╭──

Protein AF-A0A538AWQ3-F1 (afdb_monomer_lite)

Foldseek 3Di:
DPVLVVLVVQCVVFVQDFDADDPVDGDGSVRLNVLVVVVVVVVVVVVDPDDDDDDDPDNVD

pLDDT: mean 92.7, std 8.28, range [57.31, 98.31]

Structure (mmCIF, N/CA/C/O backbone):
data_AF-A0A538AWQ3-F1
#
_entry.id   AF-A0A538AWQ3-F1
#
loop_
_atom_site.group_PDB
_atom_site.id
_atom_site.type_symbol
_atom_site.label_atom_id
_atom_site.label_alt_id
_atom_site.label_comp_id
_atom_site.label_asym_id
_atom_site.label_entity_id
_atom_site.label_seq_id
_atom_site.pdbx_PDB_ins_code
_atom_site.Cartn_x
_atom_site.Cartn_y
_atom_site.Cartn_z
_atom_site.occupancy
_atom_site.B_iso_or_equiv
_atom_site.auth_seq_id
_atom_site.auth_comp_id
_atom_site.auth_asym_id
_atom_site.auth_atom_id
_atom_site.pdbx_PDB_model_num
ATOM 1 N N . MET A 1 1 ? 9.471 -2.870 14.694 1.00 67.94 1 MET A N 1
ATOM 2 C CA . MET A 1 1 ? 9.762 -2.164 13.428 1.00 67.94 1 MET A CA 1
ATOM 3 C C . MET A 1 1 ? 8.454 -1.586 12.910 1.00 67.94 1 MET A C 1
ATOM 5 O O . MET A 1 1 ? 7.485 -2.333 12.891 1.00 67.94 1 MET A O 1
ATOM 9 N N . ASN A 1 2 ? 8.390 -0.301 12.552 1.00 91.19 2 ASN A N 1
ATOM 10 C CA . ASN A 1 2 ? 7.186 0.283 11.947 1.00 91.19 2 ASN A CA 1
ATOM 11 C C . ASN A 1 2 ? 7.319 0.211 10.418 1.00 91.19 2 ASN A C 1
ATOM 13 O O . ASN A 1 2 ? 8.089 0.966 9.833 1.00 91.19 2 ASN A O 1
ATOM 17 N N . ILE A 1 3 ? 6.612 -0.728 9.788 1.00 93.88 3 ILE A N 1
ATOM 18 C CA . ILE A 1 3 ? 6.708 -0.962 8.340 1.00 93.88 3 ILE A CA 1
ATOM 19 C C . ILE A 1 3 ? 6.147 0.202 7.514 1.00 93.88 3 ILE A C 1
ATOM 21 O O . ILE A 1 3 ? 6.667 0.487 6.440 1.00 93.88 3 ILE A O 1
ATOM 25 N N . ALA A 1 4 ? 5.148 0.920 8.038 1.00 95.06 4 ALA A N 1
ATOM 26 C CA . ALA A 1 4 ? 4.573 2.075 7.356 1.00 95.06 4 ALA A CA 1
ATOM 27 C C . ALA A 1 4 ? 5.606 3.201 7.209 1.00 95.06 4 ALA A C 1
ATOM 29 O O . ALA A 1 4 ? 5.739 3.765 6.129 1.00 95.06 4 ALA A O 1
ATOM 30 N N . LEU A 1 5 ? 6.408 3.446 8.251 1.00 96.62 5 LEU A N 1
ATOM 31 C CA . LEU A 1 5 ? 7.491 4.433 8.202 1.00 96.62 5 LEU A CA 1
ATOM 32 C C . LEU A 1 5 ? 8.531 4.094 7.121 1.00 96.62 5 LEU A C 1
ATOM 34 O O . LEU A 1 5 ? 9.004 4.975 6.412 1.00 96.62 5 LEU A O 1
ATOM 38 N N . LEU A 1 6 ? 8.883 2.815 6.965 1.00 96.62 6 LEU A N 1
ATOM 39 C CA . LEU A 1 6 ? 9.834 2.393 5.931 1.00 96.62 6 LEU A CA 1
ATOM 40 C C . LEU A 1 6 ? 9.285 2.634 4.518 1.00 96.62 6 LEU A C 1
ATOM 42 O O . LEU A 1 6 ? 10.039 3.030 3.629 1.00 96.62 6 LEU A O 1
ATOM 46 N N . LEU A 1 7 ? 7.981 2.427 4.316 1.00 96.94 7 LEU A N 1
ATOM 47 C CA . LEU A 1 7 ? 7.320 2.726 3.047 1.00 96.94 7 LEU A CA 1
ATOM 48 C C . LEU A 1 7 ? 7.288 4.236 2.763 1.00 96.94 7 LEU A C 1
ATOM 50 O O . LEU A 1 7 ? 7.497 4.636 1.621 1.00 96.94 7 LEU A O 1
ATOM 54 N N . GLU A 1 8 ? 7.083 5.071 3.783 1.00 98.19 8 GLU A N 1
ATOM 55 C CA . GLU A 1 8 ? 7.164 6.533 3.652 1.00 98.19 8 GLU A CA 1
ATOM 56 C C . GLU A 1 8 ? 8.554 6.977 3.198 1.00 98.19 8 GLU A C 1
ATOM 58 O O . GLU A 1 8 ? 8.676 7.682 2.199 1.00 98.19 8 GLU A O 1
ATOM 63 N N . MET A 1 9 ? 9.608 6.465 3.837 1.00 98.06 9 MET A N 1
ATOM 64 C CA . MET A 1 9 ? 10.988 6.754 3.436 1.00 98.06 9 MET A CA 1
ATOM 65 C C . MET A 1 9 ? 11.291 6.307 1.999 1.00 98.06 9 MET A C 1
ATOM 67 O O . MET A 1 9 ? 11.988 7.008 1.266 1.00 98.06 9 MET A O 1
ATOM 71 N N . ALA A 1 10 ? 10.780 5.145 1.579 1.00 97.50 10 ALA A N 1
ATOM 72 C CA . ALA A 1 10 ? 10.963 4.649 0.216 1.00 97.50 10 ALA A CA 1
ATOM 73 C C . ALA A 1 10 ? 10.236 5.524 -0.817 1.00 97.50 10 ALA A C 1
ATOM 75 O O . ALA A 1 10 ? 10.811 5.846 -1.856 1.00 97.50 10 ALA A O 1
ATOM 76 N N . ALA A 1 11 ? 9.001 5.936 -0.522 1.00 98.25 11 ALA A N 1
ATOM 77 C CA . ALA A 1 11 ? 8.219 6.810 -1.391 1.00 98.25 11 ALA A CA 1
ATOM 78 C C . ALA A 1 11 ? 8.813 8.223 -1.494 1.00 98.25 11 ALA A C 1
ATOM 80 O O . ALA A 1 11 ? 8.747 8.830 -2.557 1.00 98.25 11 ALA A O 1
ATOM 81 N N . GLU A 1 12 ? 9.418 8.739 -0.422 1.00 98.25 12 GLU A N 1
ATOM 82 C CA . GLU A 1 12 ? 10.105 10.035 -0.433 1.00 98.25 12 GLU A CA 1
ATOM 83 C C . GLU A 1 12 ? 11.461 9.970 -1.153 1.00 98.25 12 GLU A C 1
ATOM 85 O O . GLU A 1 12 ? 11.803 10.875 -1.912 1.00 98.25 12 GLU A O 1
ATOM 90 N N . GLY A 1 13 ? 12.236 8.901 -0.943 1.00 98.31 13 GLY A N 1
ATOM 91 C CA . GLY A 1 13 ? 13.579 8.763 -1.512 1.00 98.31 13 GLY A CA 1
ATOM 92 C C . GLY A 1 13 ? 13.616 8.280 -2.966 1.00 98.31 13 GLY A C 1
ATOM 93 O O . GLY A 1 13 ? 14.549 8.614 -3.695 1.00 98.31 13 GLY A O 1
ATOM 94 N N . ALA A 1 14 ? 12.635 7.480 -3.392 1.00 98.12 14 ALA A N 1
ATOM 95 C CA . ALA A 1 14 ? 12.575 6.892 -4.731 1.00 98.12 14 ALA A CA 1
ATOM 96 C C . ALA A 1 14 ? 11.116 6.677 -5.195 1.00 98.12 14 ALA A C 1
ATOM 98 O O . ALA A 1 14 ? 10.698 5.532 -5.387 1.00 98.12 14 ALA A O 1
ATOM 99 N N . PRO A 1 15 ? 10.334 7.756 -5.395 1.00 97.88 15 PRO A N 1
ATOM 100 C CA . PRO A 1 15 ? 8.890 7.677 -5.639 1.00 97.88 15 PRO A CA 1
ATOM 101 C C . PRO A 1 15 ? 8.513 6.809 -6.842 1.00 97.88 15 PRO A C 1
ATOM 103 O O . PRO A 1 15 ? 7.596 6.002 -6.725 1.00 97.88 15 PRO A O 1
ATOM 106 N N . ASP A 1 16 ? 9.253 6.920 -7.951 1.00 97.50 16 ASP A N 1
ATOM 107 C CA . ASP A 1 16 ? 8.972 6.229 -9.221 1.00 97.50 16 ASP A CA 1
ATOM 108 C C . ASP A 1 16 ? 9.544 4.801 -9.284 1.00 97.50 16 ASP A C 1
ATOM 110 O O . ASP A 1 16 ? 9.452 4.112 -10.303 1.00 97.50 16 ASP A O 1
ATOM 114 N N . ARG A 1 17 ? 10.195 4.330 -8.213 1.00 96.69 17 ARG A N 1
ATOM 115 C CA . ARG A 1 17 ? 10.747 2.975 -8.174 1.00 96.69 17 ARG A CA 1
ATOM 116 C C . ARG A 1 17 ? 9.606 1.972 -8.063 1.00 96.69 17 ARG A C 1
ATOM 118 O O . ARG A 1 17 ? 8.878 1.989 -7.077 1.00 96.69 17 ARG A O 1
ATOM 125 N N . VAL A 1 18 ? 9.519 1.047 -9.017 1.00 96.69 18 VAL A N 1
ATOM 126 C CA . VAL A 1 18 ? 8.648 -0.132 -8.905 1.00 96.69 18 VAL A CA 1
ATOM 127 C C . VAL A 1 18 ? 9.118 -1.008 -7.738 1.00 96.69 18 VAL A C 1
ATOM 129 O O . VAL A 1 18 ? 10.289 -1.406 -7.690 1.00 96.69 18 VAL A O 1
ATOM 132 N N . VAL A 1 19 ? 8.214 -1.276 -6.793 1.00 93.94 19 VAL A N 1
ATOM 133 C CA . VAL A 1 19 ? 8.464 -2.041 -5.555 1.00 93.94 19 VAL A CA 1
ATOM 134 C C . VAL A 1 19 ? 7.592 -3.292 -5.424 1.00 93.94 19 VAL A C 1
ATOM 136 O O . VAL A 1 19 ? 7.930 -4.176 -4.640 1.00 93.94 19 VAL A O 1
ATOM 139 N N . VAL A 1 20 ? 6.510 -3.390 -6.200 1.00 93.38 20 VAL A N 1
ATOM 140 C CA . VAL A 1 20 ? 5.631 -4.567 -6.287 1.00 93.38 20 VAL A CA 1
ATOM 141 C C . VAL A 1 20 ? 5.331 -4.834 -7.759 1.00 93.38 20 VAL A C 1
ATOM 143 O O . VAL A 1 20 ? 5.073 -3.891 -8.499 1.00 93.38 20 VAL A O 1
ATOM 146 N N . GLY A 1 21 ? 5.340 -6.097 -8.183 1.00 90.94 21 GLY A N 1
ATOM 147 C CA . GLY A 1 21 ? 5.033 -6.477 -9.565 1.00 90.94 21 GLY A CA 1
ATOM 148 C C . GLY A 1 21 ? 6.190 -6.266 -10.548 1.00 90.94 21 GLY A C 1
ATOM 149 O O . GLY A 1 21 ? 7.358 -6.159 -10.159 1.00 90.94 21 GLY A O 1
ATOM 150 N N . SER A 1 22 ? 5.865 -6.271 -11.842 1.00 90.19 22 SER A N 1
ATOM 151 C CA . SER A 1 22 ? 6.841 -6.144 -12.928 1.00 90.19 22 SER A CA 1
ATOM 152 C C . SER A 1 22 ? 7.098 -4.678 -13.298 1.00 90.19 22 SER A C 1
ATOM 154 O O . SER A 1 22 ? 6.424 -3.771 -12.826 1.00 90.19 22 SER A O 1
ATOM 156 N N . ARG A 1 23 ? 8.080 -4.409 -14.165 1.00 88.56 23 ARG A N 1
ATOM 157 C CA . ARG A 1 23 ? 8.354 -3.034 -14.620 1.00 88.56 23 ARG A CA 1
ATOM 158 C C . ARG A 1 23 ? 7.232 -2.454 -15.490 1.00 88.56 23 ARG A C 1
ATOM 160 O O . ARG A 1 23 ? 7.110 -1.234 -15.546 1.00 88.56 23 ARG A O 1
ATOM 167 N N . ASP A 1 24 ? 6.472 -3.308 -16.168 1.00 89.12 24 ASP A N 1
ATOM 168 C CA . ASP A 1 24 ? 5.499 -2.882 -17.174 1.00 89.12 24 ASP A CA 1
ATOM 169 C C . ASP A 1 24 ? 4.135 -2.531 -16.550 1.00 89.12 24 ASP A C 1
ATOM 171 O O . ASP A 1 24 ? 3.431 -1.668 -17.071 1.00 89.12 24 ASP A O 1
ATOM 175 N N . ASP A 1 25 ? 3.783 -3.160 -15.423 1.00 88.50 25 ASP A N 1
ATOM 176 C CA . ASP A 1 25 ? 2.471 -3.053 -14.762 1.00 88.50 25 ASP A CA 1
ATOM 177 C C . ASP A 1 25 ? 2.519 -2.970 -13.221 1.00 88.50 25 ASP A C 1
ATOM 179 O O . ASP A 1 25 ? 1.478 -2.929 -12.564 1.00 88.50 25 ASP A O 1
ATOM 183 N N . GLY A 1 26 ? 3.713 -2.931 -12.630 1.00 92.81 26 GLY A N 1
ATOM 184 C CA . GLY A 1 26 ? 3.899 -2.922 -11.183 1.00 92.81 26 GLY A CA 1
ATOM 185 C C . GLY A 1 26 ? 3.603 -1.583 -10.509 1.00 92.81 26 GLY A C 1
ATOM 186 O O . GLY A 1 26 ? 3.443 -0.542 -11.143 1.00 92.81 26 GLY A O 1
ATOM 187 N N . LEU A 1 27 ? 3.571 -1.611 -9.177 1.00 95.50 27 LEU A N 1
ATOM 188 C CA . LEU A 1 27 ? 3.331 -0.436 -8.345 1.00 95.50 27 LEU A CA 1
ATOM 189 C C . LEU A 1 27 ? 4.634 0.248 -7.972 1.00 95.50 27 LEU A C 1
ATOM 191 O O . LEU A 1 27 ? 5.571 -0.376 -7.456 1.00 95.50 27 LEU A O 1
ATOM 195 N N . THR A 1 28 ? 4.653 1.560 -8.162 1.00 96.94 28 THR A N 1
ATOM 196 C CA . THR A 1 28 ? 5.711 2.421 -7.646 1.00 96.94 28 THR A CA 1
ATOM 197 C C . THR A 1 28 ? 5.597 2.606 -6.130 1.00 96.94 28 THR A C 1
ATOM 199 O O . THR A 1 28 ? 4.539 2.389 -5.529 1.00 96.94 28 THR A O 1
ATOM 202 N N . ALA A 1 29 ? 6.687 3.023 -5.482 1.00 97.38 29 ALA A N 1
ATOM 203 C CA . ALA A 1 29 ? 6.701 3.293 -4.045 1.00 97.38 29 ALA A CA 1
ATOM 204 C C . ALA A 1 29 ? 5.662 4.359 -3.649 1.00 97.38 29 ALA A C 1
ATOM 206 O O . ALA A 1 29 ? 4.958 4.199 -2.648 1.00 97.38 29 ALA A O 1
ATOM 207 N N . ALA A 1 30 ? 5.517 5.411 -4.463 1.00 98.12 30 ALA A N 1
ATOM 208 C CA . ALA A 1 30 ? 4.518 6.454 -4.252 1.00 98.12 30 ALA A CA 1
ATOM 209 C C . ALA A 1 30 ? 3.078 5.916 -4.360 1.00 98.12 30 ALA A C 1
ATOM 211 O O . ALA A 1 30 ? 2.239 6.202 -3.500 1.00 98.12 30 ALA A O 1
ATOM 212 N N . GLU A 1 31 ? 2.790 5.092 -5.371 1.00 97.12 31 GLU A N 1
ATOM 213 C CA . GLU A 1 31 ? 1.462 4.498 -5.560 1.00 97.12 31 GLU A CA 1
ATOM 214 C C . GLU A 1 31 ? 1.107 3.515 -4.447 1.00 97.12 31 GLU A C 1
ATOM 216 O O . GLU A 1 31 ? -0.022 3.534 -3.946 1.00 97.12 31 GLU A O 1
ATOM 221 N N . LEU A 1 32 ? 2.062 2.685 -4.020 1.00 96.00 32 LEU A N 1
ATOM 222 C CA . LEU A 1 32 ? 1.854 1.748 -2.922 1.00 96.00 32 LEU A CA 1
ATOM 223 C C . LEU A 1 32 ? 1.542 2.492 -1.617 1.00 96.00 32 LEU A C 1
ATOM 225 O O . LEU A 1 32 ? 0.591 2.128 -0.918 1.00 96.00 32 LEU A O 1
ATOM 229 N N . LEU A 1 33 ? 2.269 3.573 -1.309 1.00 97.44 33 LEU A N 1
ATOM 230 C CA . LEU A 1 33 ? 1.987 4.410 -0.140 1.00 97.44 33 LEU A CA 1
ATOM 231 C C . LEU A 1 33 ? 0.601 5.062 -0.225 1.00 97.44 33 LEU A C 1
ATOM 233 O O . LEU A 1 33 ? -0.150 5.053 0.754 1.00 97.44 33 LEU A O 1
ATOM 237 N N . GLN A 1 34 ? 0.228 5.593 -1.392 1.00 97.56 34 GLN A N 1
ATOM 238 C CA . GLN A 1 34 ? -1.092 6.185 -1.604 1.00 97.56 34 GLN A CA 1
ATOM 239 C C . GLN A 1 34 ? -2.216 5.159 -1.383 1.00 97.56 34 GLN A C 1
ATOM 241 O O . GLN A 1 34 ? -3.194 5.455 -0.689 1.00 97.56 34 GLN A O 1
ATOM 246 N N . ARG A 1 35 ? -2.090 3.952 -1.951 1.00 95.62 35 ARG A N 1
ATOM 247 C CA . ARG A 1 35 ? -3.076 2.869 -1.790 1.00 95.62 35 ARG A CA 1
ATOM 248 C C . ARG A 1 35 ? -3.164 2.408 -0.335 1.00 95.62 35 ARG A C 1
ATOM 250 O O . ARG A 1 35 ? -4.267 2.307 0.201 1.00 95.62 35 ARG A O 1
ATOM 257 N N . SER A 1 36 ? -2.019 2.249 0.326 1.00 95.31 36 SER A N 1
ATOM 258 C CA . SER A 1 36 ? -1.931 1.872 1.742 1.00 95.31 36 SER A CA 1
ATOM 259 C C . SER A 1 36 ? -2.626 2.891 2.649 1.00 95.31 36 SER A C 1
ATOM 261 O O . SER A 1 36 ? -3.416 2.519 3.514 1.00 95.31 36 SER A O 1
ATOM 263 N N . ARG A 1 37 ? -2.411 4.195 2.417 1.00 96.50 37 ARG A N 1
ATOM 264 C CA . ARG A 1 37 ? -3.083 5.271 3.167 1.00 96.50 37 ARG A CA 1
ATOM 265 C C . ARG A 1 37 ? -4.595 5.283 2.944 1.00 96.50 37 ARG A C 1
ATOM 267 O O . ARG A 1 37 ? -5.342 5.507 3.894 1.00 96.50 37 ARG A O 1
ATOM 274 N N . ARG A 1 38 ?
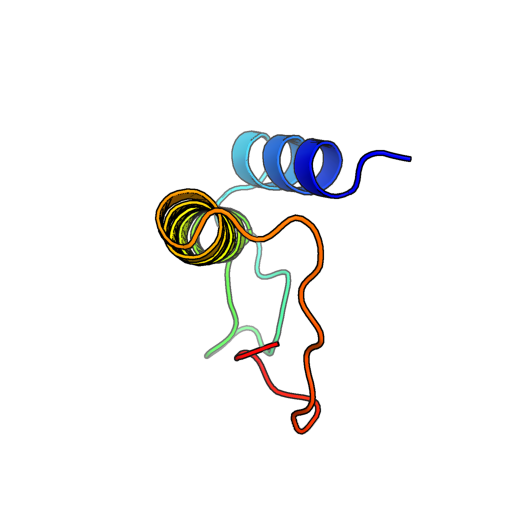 -5.059 4.997 1.722 1.00 96.19 38 ARG A N 1
ATOM 275 C CA . ARG A 1 38 ? -6.495 4.871 1.427 1.00 96.19 38 ARG A CA 1
ATOM 276 C C . ARG A 1 38 ? -7.127 3.715 2.207 1.00 96.19 38 ARG A C 1
ATOM 278 O O . ARG A 1 38 ? -8.175 3.913 2.815 1.00 96.19 38 ARG A O 1
ATOM 285 N N . ALA A 1 39 ? -6.488 2.545 2.230 1.00 93.62 39 ALA A N 1
ATOM 286 C CA . ALA A 1 39 ? -6.954 1.407 3.023 1.00 93.62 39 ALA A CA 1
ATOM 287 C C . ALA A 1 39 ? -6.939 1.724 4.531 1.00 93.62 39 ALA A C 1
ATOM 289 O O . ALA A 1 39 ? -7.926 1.494 5.227 1.00 93.62 39 ALA A O 1
ATOM 290 N N . ALA A 1 40 ? -5.868 2.351 5.030 1.00 94.50 40 ALA A N 1
ATOM 291 C CA . ALA A 1 40 ? -5.775 2.780 6.425 1.00 94.50 40 ALA A CA 1
ATOM 292 C C . ALA A 1 40 ? -6.920 3.729 6.820 1.00 94.50 40 ALA A C 1
ATOM 294 O O . ALA A 1 40 ? -7.531 3.541 7.871 1.00 94.50 40 ALA A O 1
ATOM 295 N N . GLN A 1 41 ? -7.263 4.702 5.968 1.00 96.88 41 GLN A N 1
ATOM 296 C CA . GLN A 1 41 ? -8.392 5.605 6.205 1.00 96.88 41 GLN A CA 1
ATOM 297 C C . GLN A 
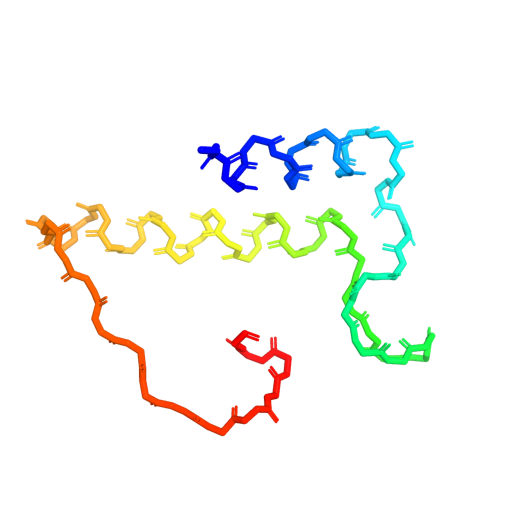1 41 ? -9.722 4.844 6.306 1.00 96.88 41 GLN A C 1
ATOM 299 O O . GLN A 1 41 ? -10.538 5.154 7.172 1.00 96.88 41 GLN A O 1
ATOM 304 N N . GLN A 1 42 ? -9.941 3.832 5.461 1.00 95.69 42 GLN A N 1
ATOM 305 C CA . GLN A 1 42 ? -11.154 3.011 5.519 1.00 95.69 42 GLN A CA 1
ATOM 306 C C . GLN A 1 42 ? -11.269 2.273 6.859 1.00 95.69 42 GLN A C 1
ATOM 308 O O . GLN A 1 42 ? -12.318 2.335 7.498 1.00 95.69 42 GLN A O 1
ATOM 313 N N . PHE A 1 43 ? -10.190 1.642 7.327 1.00 95.31 43 PHE A N 1
ATOM 314 C CA . PHE A 1 43 ? -10.196 0.934 8.611 1.00 95.31 43 PHE A CA 1
ATOM 315 C C . PHE A 1 43 ? -10.352 1.879 9.808 1.00 95.31 43 PHE A C 1
ATOM 317 O O . PHE A 1 43 ? -11.074 1.558 10.752 1.00 95.31 43 PHE A O 1
ATOM 324 N N . GLN A 1 44 ? -9.750 3.070 9.747 1.00 95.62 44
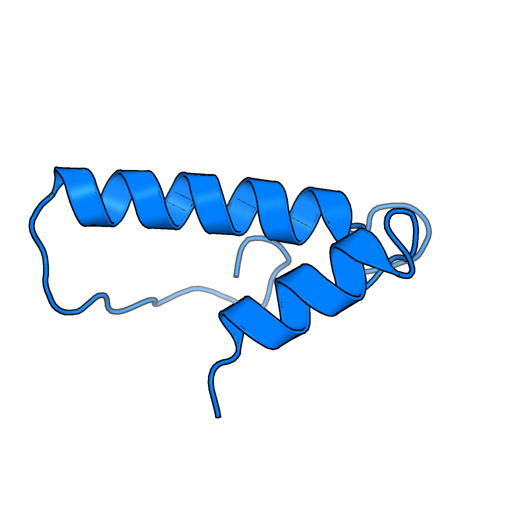 GLN A N 1
ATOM 325 C CA . GLN A 1 44 ? -9.931 4.103 10.769 1.00 95.62 44 GLN A CA 1
ATOM 326 C C . GLN A 1 44 ? -11.392 4.554 10.872 1.00 95.62 44 GLN A C 1
ATOM 328 O 
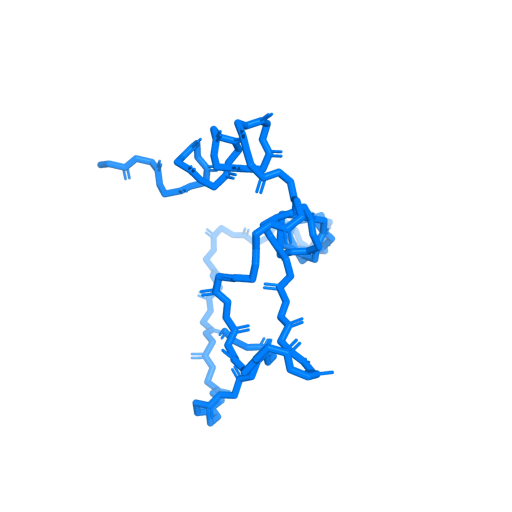O . GLN A 1 44 ? -11.919 4.650 11.978 1.00 95.62 44 GLN A O 1
ATOM 333 N N . VAL A 1 45 ? -12.067 4.775 9.738 1.00 97.69 45 VAL A N 1
ATOM 334 C CA . VAL A 1 45 ? -13.495 5.147 9.707 1.00 97.69 45 VAL A CA 1
ATOM 335 C C . VAL A 1 45 ? -14.382 4.041 10.287 1.00 97.69 45 VAL A C 1
ATOM 337 O O . VAL A 1 45 ? -15.373 4.342 10.946 1.00 97.69 45 VAL A O 1
ATOM 340 N N . MET A 1 46 ? -14.022 2.770 10.093 1.00 97.06 46 MET A N 1
ATOM 341 C CA . MET A 1 46 ? -14.747 1.635 10.679 1.00 97.06 46 MET A CA 1
ATOM 342 C C . MET A 1 46 ? -14.533 1.490 12.195 1.00 97.06 46 MET A C 1
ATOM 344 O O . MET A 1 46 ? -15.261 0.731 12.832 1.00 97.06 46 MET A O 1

╰──

(What is needed): With the line holding "ATOM 75 O O" as the first and the line holding "ATOM 93 O O" as the last, set down that range of the entries above exactly, and nothing else.

(Completed task):
ATOM 75 O O . ALA A 1 10 ? 10.811 5.846 -1.856 1.00 97.50 10 ALA A O 1
ATOM 76 N N . ALA A 1 11 ? 9.001 5.936 -0.522 1.00 98.25 11 ALA A N 1
ATOM 77 C CA . ALA A 1 11 ? 8.219 6.810 -1.391 1.00 98.25 11 ALA A CA 1
ATOM 78 C C . ALA A 1 11 ? 8.813 8.223 -1.494 1.00 98.25 11 ALA A C 1
ATOM 80 O O . ALA A 1 11 ? 8.747 8.830 -2.557 1.00 98.25 11 ALA A O 1
ATOM 81 N N . GLU A 1 12 ? 9.418 8.739 -0.422 1.00 98.25 12 GLU A N 1
ATOM 82 C CA . GLU A 1 12 ? 10.105 10.035 -0.433 1.00 98.25 12 GLU A CA 1
ATOM 83 C C . GLU A 1 12 ? 11.461 9.970 -1.153 1.00 98.25 12 GLU A C 1
ATOM 85 O O . GLU A 1 12 ? 11.803 10.875 -1.912 1.00 98.25 12 GLU A O 1
ATOM 90 N N . GLY A 1 13 ? 12.236 8.901 -0.943 1.00 98.31 13 GLY A N 1
ATOM 91 C CA . GLY A 1 13 ? 13.579 8.763 -1.512 1.00 98.31 13 GLY A CA 1
ATOM 92 C C . GLY A 1 13 ? 13.616 8.280 -2.966 1.00 98.31 13 GLY A C 1
ATOM 93 O O . GLY A 1 13 ? 14.549 8.614 -3.695 1.00 98.31 13 GLY A O 1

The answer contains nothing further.